Healthcare IT’s Failings: Even the Onion Has Noticed

How far behind is healthcare in the full and efficient use of information technology?

So far behind that even The Onion has noticed.

The satirical newspaper and website normally focuses on “stories” such as Joe Biden’s fascination with hot babes and his muscle car. Recently, though, The Onion took aim at the shortcomings of healthcare IT with an article titled “Quick-Lube Shop Masters Electronic Record Keeping Six Years Before Medical Industry.” Written in typical Onion style that makes it seem like an actual news report, the article quotes a fictitious garage owner:

‘We figured that a basic database would help us with everything from scheduling regular appointments to predicting future lubrication requirements,’ said the proprietor of the local oil-change shop, Karl Lemke, who has no special logistical or programming skills, and who described his organizational methods, which are far more advanced than those of any hospital emergency room, as ‘basic, common-sense stuff.’

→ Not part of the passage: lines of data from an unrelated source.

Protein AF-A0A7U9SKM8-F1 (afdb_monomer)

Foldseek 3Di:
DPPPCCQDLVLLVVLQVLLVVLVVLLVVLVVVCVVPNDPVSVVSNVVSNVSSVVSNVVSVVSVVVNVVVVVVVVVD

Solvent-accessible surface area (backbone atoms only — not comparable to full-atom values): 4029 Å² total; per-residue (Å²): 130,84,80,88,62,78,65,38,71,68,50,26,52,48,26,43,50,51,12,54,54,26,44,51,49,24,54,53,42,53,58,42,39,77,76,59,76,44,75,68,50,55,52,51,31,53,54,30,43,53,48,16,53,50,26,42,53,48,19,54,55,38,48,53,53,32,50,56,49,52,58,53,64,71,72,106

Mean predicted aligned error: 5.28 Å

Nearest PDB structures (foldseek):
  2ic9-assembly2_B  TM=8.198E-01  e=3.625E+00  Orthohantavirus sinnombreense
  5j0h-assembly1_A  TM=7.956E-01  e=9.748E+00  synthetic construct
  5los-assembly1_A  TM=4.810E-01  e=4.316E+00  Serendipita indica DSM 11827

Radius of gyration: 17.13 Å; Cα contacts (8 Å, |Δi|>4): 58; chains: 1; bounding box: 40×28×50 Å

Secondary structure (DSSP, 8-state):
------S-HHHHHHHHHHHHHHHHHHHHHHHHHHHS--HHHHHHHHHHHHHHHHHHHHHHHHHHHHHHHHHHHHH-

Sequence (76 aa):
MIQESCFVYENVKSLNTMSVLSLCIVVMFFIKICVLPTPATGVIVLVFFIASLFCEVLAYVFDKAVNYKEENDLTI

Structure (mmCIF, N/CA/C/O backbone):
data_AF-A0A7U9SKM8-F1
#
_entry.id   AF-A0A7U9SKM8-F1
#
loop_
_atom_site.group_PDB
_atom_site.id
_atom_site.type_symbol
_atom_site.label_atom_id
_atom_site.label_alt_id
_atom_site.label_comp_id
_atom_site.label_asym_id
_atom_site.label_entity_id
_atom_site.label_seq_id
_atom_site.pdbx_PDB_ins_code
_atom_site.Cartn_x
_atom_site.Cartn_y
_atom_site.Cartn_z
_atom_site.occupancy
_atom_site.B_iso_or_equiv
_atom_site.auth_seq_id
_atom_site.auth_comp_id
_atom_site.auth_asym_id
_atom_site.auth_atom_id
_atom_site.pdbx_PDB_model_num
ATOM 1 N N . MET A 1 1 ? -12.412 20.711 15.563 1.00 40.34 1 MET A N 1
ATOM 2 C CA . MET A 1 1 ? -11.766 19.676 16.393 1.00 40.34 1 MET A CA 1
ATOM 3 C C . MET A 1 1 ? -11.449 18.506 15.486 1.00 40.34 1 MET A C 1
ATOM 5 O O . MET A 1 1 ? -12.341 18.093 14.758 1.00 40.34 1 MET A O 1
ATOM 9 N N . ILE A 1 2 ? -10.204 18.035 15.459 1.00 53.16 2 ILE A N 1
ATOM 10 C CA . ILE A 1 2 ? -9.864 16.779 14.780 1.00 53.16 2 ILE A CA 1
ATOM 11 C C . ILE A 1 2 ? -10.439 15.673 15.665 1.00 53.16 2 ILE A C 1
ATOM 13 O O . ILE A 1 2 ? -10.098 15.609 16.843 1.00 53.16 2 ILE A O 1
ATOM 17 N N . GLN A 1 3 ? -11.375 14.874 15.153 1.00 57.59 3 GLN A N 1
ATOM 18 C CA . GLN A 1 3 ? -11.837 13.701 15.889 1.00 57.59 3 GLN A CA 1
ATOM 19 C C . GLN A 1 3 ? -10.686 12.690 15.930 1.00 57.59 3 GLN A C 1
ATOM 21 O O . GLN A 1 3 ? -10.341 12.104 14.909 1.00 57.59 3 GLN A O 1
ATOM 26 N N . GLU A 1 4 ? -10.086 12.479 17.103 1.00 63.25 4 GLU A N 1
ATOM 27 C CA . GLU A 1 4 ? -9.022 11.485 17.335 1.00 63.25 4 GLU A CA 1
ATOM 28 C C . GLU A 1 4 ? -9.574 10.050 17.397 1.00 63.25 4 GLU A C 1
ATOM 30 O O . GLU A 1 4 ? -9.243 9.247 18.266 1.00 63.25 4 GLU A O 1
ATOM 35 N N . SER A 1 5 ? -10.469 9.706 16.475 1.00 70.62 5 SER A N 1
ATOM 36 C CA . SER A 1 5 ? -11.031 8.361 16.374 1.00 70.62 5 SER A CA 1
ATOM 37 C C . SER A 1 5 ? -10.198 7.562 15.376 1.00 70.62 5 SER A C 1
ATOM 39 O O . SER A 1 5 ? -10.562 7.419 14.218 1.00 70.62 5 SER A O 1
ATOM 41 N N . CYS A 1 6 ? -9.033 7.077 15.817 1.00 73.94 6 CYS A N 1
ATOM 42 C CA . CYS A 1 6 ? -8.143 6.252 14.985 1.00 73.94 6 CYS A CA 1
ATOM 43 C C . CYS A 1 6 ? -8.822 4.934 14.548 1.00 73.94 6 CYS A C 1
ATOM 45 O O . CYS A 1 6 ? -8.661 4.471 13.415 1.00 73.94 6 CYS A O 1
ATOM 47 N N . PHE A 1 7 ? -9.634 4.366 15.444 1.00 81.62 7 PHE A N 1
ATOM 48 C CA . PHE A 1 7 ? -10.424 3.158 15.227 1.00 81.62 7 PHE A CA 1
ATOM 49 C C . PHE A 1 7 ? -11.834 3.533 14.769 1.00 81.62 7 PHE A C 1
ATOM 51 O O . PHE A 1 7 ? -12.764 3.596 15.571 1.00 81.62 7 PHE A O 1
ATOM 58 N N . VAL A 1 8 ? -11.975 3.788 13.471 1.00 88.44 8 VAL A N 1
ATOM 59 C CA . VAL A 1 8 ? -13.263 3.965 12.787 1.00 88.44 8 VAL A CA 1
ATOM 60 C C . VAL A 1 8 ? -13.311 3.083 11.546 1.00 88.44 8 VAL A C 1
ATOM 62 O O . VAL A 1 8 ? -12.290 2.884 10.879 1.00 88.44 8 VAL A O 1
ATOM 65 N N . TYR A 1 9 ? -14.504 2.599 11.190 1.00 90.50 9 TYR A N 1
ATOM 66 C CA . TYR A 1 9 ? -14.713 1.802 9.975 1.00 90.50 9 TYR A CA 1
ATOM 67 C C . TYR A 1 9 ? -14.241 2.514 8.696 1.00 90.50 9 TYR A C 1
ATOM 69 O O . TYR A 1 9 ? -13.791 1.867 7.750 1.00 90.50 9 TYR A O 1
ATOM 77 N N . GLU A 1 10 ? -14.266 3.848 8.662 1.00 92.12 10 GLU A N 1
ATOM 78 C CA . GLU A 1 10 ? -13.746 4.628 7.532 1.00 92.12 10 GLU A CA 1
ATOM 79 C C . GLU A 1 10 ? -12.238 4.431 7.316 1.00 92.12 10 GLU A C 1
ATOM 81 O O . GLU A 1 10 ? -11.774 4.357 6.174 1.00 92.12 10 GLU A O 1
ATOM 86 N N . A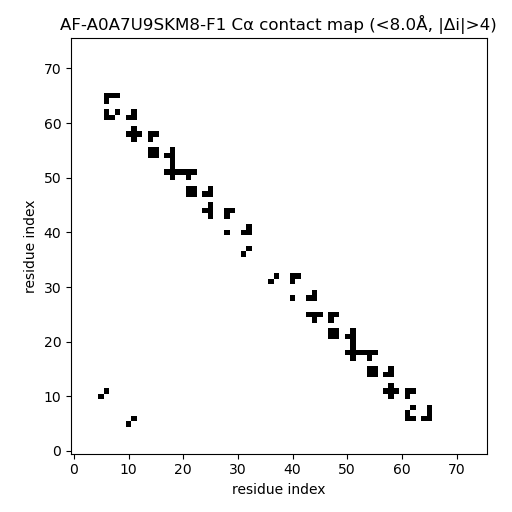SN A 1 11 ? -11.469 4.287 8.398 1.00 92.38 11 ASN A N 1
ATOM 87 C CA . ASN A 1 11 ? -10.032 4.052 8.321 1.00 92.38 11 ASN A CA 1
ATOM 88 C C . ASN A 1 11 ? -9.741 2.610 7.876 1.00 92.38 11 ASN A C 1
ATOM 90 O O . ASN A 1 11 ? -8.889 2.396 7.017 1.00 92.38 11 ASN A O 1
ATOM 94 N N . VAL A 1 12 ? -10.527 1.634 8.351 1.00 94.31 12 VAL A N 1
ATOM 95 C CA . VAL A 1 12 ? -10.492 0.240 7.862 1.00 94.31 12 VAL A CA 1
ATOM 96 C C . VAL A 1 12 ? -10.739 0.193 6.351 1.00 94.31 12 VAL A C 1
ATOM 98 O O . VAL A 1 12 ? -9.976 -0.419 5.603 1.00 94.31 12 VAL A O 1
ATOM 101 N N . LYS A 1 13 ? -11.771 0.899 5.870 1.00 95.00 13 LYS A N 1
ATOM 102 C CA . LYS A 1 13 ? -12.096 0.985 4.440 1.00 95.00 13 LYS A CA 1
ATOM 103 C C . LYS A 1 13 ? -10.982 1.654 3.633 1.00 95.00 13 LYS A C 1
ATOM 105 O O . LYS A 1 13 ? -10.673 1.209 2.524 1.00 95.00 13 LYS A O 1
ATOM 110 N N . SER A 1 14 ? -10.377 2.705 4.180 1.00 95.56 14 SER A N 1
ATOM 111 C CA . SER A 1 14 ? -9.256 3.408 3.552 1.00 95.56 14 SER A CA 1
ATOM 112 C C . SER A 1 14 ? -8.026 2.504 3.441 1.00 95.56 14 SER A C 1
ATOM 114 O O . SER A 1 14 ? -7.462 2.390 2.356 1.00 95.56 14 SER A O 1
ATOM 116 N N . LEU A 1 15 ? -7.677 1.780 4.509 1.00 95.75 15 LEU A N 1
ATOM 117 C CA . LEU A 1 15 ? -6.595 0.790 4.530 1.00 95.75 15 LEU A CA 1
ATOM 118 C C . LEU A 1 15 ? -6.826 -0.338 3.518 1.00 95.75 15 LEU A C 1
ATOM 120 O O . LEU A 1 15 ? -5.919 -0.676 2.759 1.00 95.75 15 LEU A O 1
ATOM 124 N N . ASN A 1 16 ? -8.049 -0.867 3.438 1.00 96.25 16 ASN A N 1
ATOM 125 C CA . ASN A 1 16 ? -8.395 -1.888 2.450 1.00 96.25 16 ASN A CA 1
ATOM 126 C C . ASN A 1 16 ? -8.255 -1.357 1.010 1.00 96.25 16 ASN A C 1
ATOM 128 O O . ASN A 1 16 ? -7.655 -1.997 0.149 1.00 96.25 16 ASN A O 1
ATOM 132 N N . THR A 1 17 ? -8.734 -0.136 0.755 1.00 96.69 17 THR A N 1
ATOM 133 C CA . THR A 1 17 ? -8.594 0.520 -0.557 1.00 96.69 17 THR A CA 1
ATOM 134 C C . THR A 1 17 ? -7.121 0.737 -0.913 1.00 96.69 17 THR A C 1
ATOM 136 O O . THR A 1 17 ? -6.709 0.467 -2.040 1.00 96.69 17 THR A O 1
ATOM 139 N N . MET A 1 18 ? -6.307 1.180 0.048 1.00 96.81 18 MET A N 1
ATOM 140 C CA . MET A 1 18 ? -4.864 1.352 -0.126 1.00 96.81 18 MET A CA 1
ATOM 141 C C . MET A 1 18 ? -4.150 0.032 -0.420 1.00 96.81 18 MET A C 1
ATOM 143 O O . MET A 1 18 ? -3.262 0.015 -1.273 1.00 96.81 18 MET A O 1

‘We can even contact your insurance provider for you to see if you’re covered and for how much, which means we can get to work on what’s wrong without bothering you about it. The system not only saves me hundreds of thousands of dollars per year, but it saves my customers a bundle, too.’

And here’s the part that really hurts: “Lemke added that he also routinely and politely inquires about his customers’ health and well-being, which puts him roughly 145 years ahead of the medical industry.”

Of course things aren’t nearly as bad as The Onion makes them out to be.

Thanks to the efforts of cloud computing pioneers such as eMix and others, things are in fact getting better. And hundreds of millions of federal stimulus dollars are flowing into healthcare to get MDs’ office online and to computerize and interconnect hospitals’ records through PACS and other technology.

But as one wag said about The Onion story to blogger Neil Versel, the current status of medical industry It is “so pathetic that a bunch of young joke writers in NYC who almost never go to the doctor have noticed.”